TASK BRIEF:
Pictures stay out. Extract the lines below from the first one through the line with "ATOM 17 C C", both included.

Extracted data entries:
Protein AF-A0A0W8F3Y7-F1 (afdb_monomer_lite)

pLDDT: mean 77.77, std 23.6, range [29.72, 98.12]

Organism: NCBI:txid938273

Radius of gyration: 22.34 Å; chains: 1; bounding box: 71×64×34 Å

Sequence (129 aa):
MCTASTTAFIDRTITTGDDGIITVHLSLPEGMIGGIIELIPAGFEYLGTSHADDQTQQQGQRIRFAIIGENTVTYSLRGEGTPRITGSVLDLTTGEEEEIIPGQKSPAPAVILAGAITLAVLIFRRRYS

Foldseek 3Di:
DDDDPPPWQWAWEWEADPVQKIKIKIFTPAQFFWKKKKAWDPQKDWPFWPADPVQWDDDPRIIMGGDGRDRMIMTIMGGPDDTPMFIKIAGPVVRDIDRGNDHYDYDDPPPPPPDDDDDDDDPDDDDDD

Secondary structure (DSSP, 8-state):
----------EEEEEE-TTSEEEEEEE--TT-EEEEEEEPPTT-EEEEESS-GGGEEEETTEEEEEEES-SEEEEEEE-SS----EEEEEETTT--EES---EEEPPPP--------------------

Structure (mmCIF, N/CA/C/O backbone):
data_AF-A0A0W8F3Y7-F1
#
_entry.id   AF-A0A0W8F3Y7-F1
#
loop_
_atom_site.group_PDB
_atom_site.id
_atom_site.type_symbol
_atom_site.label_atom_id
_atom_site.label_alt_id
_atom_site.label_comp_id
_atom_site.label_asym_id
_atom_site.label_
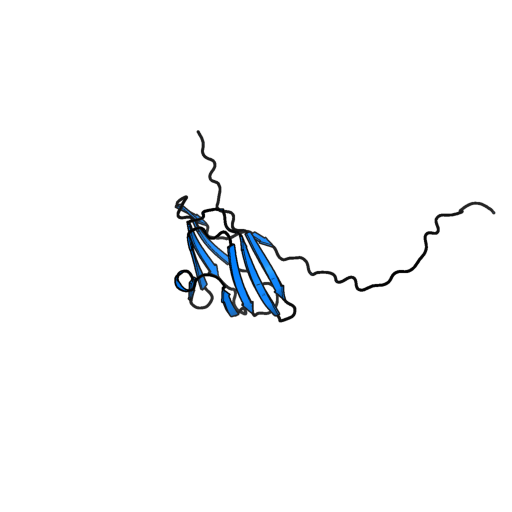entity_id
_atom_site.label_seq_id
_
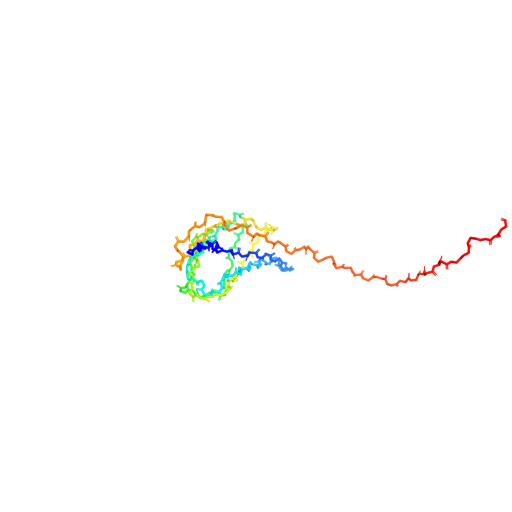atom_site.pdbx_PDB_ins_code
_atom_site.Cartn_x
_atom_site.Cartn_y
_atom_site.Cartn_z
_atom_site.occupancy
_atom_site.B_iso_or_equiv
_atom_site.auth_seq_id
_atom_site.auth_comp_id
_atom_site.auth_asym_id
_atom_site.auth_atom_id
_atom_site.pdbx_PDB_model_num
ATOM 1 N N . MET A 1 1 ? -23.951 21.459 18.114 1.00 46.59 1 MET A N 1
ATOM 2 C CA . MET A 1 1 ? -22.501 21.205 18.012 1.00 46.59 1 MET A CA 1
ATOM 3 C C . MET A 1 1 ? -22.260 20.813 16.568 1.00 46.59 1 MET A C 1
ATOM 5 O O . MET A 1 1 ? -22.844 19.828 16.145 1.00 46.59 1 MET A O 1
ATOM 9 N N . CYS A 1 2 ? -21.561 21.630 15.783 1.00 36.22 2 CYS A N 1
ATOM 10 C CA . CYS A 1 2 ? -21.225 21.263 14.408 1.00 36.22 2 CYS A CA 1
ATOM 11 C C . CYS A 1 2 ? -19.988 20.368 14.478 1.00 36.22 2 CYS A C 1
ATOM 13 O O . CYS A 1 2 ? -18.923 20.841 14.863 1.00 36.22 2 CYS A O 1
ATOM 15 N N . THR A 1 3 ? -20.136 19.079 14.199 1.00 40.56 3 THR A N 1
ATOM 16 C CA . THR A 1 3 ? -18.996 18.185 13.992 1.00 40.56 3 THR A CA 1
ATOM 17 C C . THR A 1 3 ? -18.361 18.556 12.658 1.00 40.56 3 THR A C 1
ATOM 19 O O . THR A 1 3 ? -19.031 18.529 11.628 1.00 40.56 3 THR A O 1
ATOM 22 N N . ALA A 1 4 ? -17.096 18.971 12.676 1.00 44.69 4 ALA A N 1
ATOM 23 C CA . ALA A 1 4 ? -16.308 19.049 11.455 1.00 44.69 4 ALA A CA 1
ATOM 24 C C . ALA A 1 4 ? -16.085 17.613 10.947 1.00 44.69 4 ALA A C 1
ATOM 26 O O . ALA A 1 4 ? -15.658 16.769 11.735 1.00 44.69 4 ALA A O 1
ATOM 27 N N . SER A 1 5 ? -16.405 17.333 9.676 1.00 39.34 5 SER A N 1
ATOM 28 C CA . SER A 1 5 ? -15.957 16.108 8.995 1.00 39.34 5 SER A CA 1
ATOM 29 C C . SER A 1 5 ? -14.438 16.156 8.931 1.00 39.34 5 SER A C 1
ATOM 31 O O . SER A 1 5 ? -13.870 17.015 8.254 1.00 39.34 5 SER A O 1
ATOM 33 N N . THR A 1 6 ? -13.782 15.274 9.674 1.00 42.25 6 THR A N 1
ATOM 34 C CA . THR A 1 6 ? -12.367 14.989 9.468 1.00 42.25 6 THR A CA 1
ATOM 35 C C . THR A 1 6 ? -12.306 13.960 8.353 1.00 42.25 6 THR A C 1
ATOM 37 O O . THR A 1 6 ? -12.417 12.770 8.619 1.00 42.25 6 THR A O 1
ATOM 40 N N . THR A 1 7 ? -12.162 14.438 7.118 1.00 50.47 7 THR A N 1
ATOM 41 C CA . THR A 1 7 ? -11.756 13.620 5.972 1.00 50.47 7 THR A CA 1
ATOM 42 C C . THR A 1 7 ? -10.598 12.704 6.380 1.00 50.47 7 THR A C 1
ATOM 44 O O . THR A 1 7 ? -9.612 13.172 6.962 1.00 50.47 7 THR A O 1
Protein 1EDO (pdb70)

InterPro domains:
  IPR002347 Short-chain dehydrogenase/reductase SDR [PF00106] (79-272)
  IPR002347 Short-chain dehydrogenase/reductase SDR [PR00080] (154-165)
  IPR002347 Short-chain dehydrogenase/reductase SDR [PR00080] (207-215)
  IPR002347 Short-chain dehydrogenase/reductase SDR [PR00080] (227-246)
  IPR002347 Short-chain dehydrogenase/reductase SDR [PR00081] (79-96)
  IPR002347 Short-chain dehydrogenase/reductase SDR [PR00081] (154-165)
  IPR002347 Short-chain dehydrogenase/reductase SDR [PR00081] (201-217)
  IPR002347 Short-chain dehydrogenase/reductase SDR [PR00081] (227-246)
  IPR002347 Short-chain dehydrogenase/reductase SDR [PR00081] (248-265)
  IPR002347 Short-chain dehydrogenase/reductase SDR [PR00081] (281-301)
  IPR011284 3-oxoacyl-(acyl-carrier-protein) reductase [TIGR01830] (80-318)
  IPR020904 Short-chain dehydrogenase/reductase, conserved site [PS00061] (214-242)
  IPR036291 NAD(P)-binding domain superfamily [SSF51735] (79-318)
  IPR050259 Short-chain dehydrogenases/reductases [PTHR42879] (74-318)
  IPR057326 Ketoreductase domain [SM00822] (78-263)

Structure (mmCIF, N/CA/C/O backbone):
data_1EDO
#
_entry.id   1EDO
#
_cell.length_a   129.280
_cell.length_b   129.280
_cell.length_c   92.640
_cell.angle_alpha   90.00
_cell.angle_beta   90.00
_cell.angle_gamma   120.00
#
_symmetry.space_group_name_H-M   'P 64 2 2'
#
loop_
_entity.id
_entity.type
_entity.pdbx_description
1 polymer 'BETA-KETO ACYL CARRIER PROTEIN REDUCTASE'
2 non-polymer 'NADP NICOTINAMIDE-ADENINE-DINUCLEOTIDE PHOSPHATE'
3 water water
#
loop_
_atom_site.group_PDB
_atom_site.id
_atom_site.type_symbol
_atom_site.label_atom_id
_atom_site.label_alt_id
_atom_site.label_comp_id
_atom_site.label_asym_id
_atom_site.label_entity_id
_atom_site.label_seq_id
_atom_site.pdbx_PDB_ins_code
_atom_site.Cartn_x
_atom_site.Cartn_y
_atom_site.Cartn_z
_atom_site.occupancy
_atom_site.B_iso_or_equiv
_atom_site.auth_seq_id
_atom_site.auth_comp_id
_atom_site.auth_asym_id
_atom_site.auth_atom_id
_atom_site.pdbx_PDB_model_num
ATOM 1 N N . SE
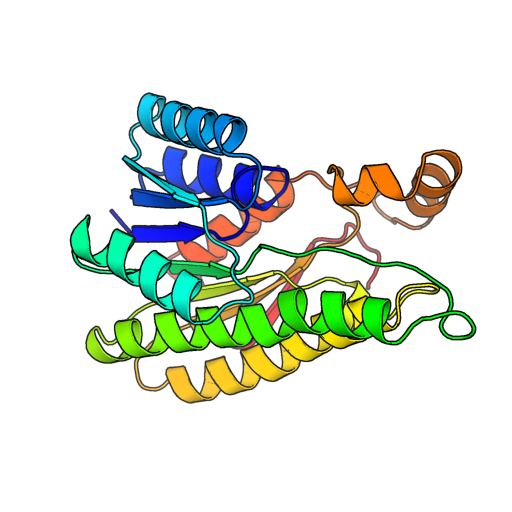R A 1 1 ? -26.060 20.922 40.507 1.00 53.96 17 SER A N 1
ATOM 2 C CA . SER A 1 1 ? -26.798 21.122 39.263 1.00 52.01 17 SER A CA 1
ATOM 3 C C . SER A 1 1 ? -28.065 21.970 39.476 1.00 52.48 17 SER A C 1
ATOM 4 O O . SER A 1 1 ? -29.007 21.533 40.137 1.00 51.81 17 SER A O 1
ATOM 7 N N . PRO A 1 2 ? -28.087 23.179 38.924 1.00 43.19 18 PRO A N 1
ATOM 8 C CA . PRO A 1 2 ? -29.224 24.073 39.124 1.00 37.94 18 PRO A CA 1
ATOM 9 C C . PRO A 1 2 ? -30.446 23.647 38.353 1.00 35.62 18 PRO A C 1
ATOM 10 O O . PRO A 1 2 ? -30.345 23.152 37.226 1.00 38.84 18 PRO A O 1
ATOM 14 N N . VAL A 1 3 ? -31.602 23.857 38.952 1.00 27.55 19 VAL A N 1
ATOM 15 C CA . VAL A 1 3 ? -32.852 23.557 38.283 1.00 31.20 19 VAL A CA 1
ATOM 16 C C . VAL A 1 3 ? -33.323 24.849 37.623 1.00 37.89 19 VAL A C 1
ATOM 17 O O . VAL A 1 3 ? -33.485 25.890 38.300 1.00 33.37 19 VAL A O 1
ATOM 21 N N . VAL A 1 4 ? -33.466 24.804 36.303 1.00 34.83 20 VAL A N 1
ATOM 22 C CA . VAL A 1 4 ? -33.893 25.956 35.538 1.00 33.12 20 VAL A CA 1
ATOM 23 C C . VAL A 1 4 ? -35.215 25.725 34.824 1.00 39.49 20 VAL A C 1
ATOM 24 O O . VAL A 1 4 ? -35.377 24.759 34.083 1.00 42.46 20 VAL A O 1
ATOM 28 N N . VAL A 1 5 ? -36.137 26.665 34.968 1.00 35.77 21 VAL A N 1
ATOM 29 C CA . VAL A 1 5 ? -37.407 26.608 34.265 1.00 33.42 21 VAL A CA 1
ATOM 30 C C . VAL A 1 5 ? -37.367 27.647 33.135 1.00 33.09 21 VAL A C 1
ATOM 31 O O . VAL A 1 5 ? -37.199 28.844 33.388 1.00 34.08 21 VAL A O 1
ATOM 35 N N . VAL A 1 6 ? -37.497 27.199 31.895 1.00 25.75 22 VAL A N 1
ATOM 36 C CA . VAL A 1 6 ? -37.497 28.093 30.736 1.00 21.44 22 VAL A CA 1
ATOM 37 C C . VAL A 1 6 ? -38.875 28.069 30.030 1.00 32.20 22 VAL A C 1
ATOM 38 O O . VAL A 1 6 ? -39.278 27.042 29.489 1.00 32.56 22 VAL A O 1
ATOM 42 N N . THR A 1 7 ? -39.596 29.191 30.017 1.00 30.61 23 THR A N 1
ATOM 43 C CA . THR A 1 7 ? -40.895 29.233 29.346 1.00 24.57 23 THR A CA 1
ATOM 44 C C . THR A 1 7 ? -40.713 29.472 27.847 1.00 31.64 23 THR A C 1
ATOM 45 O O . THR A 1 7 ? -39.822 30.219 27.433 1.00 35.44 23 THR A O 1
ATOM 49 N N . GLY A 1 8 ? -41.543 28.836 27.035 1.00 26.75 24 GLY A N 1
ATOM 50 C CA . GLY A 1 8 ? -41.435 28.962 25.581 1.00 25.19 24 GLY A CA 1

WRITTEN ANSWER:
Protein AF-A0A0W8F3Y7-F1 (afdb_monomer_lite)

pLDDT: mean 77.77, std 23.6, range [29.72, 98.12]

Organism: NCBI:txid938273

Radius of gyration: 22.34 Å; chains: 1; bounding box: 71×64×34 Å

Sequence (129 aa):
MCTASTTAFIDRTITTGDDGIITVHLSLPEGMIGGIIELIPAGFEYLGTSHADDQTQQQGQRIRFAIIGENTVTYSLRGEGTPRITGSVLDLTTGEEEEIIPGQKSPAPAVILAGAITLAVLIFRRRYS

Foldseek 3Di:
DDDDPPPWQWAWEWEADPVQKIKIKIFTPAQFFWKKKKAWDPQKDWPFWPADPVQWDDDPRIIMGGDGRDRMIMTIMGGPDDTPMFIKIAGPVVRDIDRGNDHYDYDDPPPPPPDDDDDDDDPDDDDDD

Secondary structure (DSSP, 8-state):
----------EEEEEE-TTSEEEEEEE--TT-EEEEEEEPPTT-EEEEESS-GGGEEEETTEEEEEEES-SEEEEEEE-SS----EEEEEETTT--EES---EEEPPPP--------------------

Structure (mmCIF, N/CA/C/O backbone):
data_AF-A0A0W8F3Y7-F1
#
_entry.id   AF-A0A0W8F3Y7-F1
#
loop_
_atom_site.group_PDB
_atom_site.id
_atom_site.type_symbol
_atom_site.label_atom_id
_atom_site.label_alt_id
_atom_site.label_comp_id
_atom_site.label_asym_id
_atom_site.label_
entity_id
_atom_site.label_seq_id
_
atom_site.pdbx_PDB_ins_code
_atom_site.Cartn_x
_atom_site.Cartn_y
_atom_site.Cartn_z
_atom_site.occupancy
_atom_site.B_iso_or_equiv
_atom_site.auth_seq_id
_atom_site.auth_comp_id
_atom_site.auth_asym_id
_atom_site.auth_atom_id
_atom_site.pdbx_PDB_model_num
ATOM 1 N N . MET A 1 1 ? -23.951 21.459 18.114 1.00 46.59 1 MET A N 1
ATOM 2 C CA . MET A 1 1 ? -22.501 21.205 18.012 1.00 46.59 1 MET A CA 1
ATOM 3 C C . MET A 1 1 ? -22.260 20.813 16.568 1.00 46.59 1 MET A C 1
ATOM 5 O O . MET A 1 1 ? -22.844 19.828 16.145 1.00 46.59 1 MET A O 1
ATOM 9 N N . CYS A 1 2 ? -21.561 21.630 15.783 1.00 36.22 2 CYS A N 1
ATOM 10 C CA . CYS A 1 2 ? -21.225 21.263 14.408 1.00 36.22 2 CYS A CA 1
ATOM 11 C C . CYS A 1 2 ? -19.988 20.368 14.478 1.00 36.22 2 CYS A C 1
ATOM 13 O O . CYS A 1 2 ? -18.923 20.841 14.863 1.00 36.22 2 CYS A O 1
ATOM 15 N N . THR A 1 3 ? -20.136 19.079 14.199 1.00 40.56 3 THR A N 1
ATOM 16 C CA . THR A 1 3 ? -18.996 18.185 13.992 1.00 40.56 3 THR A CA 1
ATOM 17 C C . THR A 1 3 ? -18.361 18.556 12.658 1.00 40.56 3 THR A C 1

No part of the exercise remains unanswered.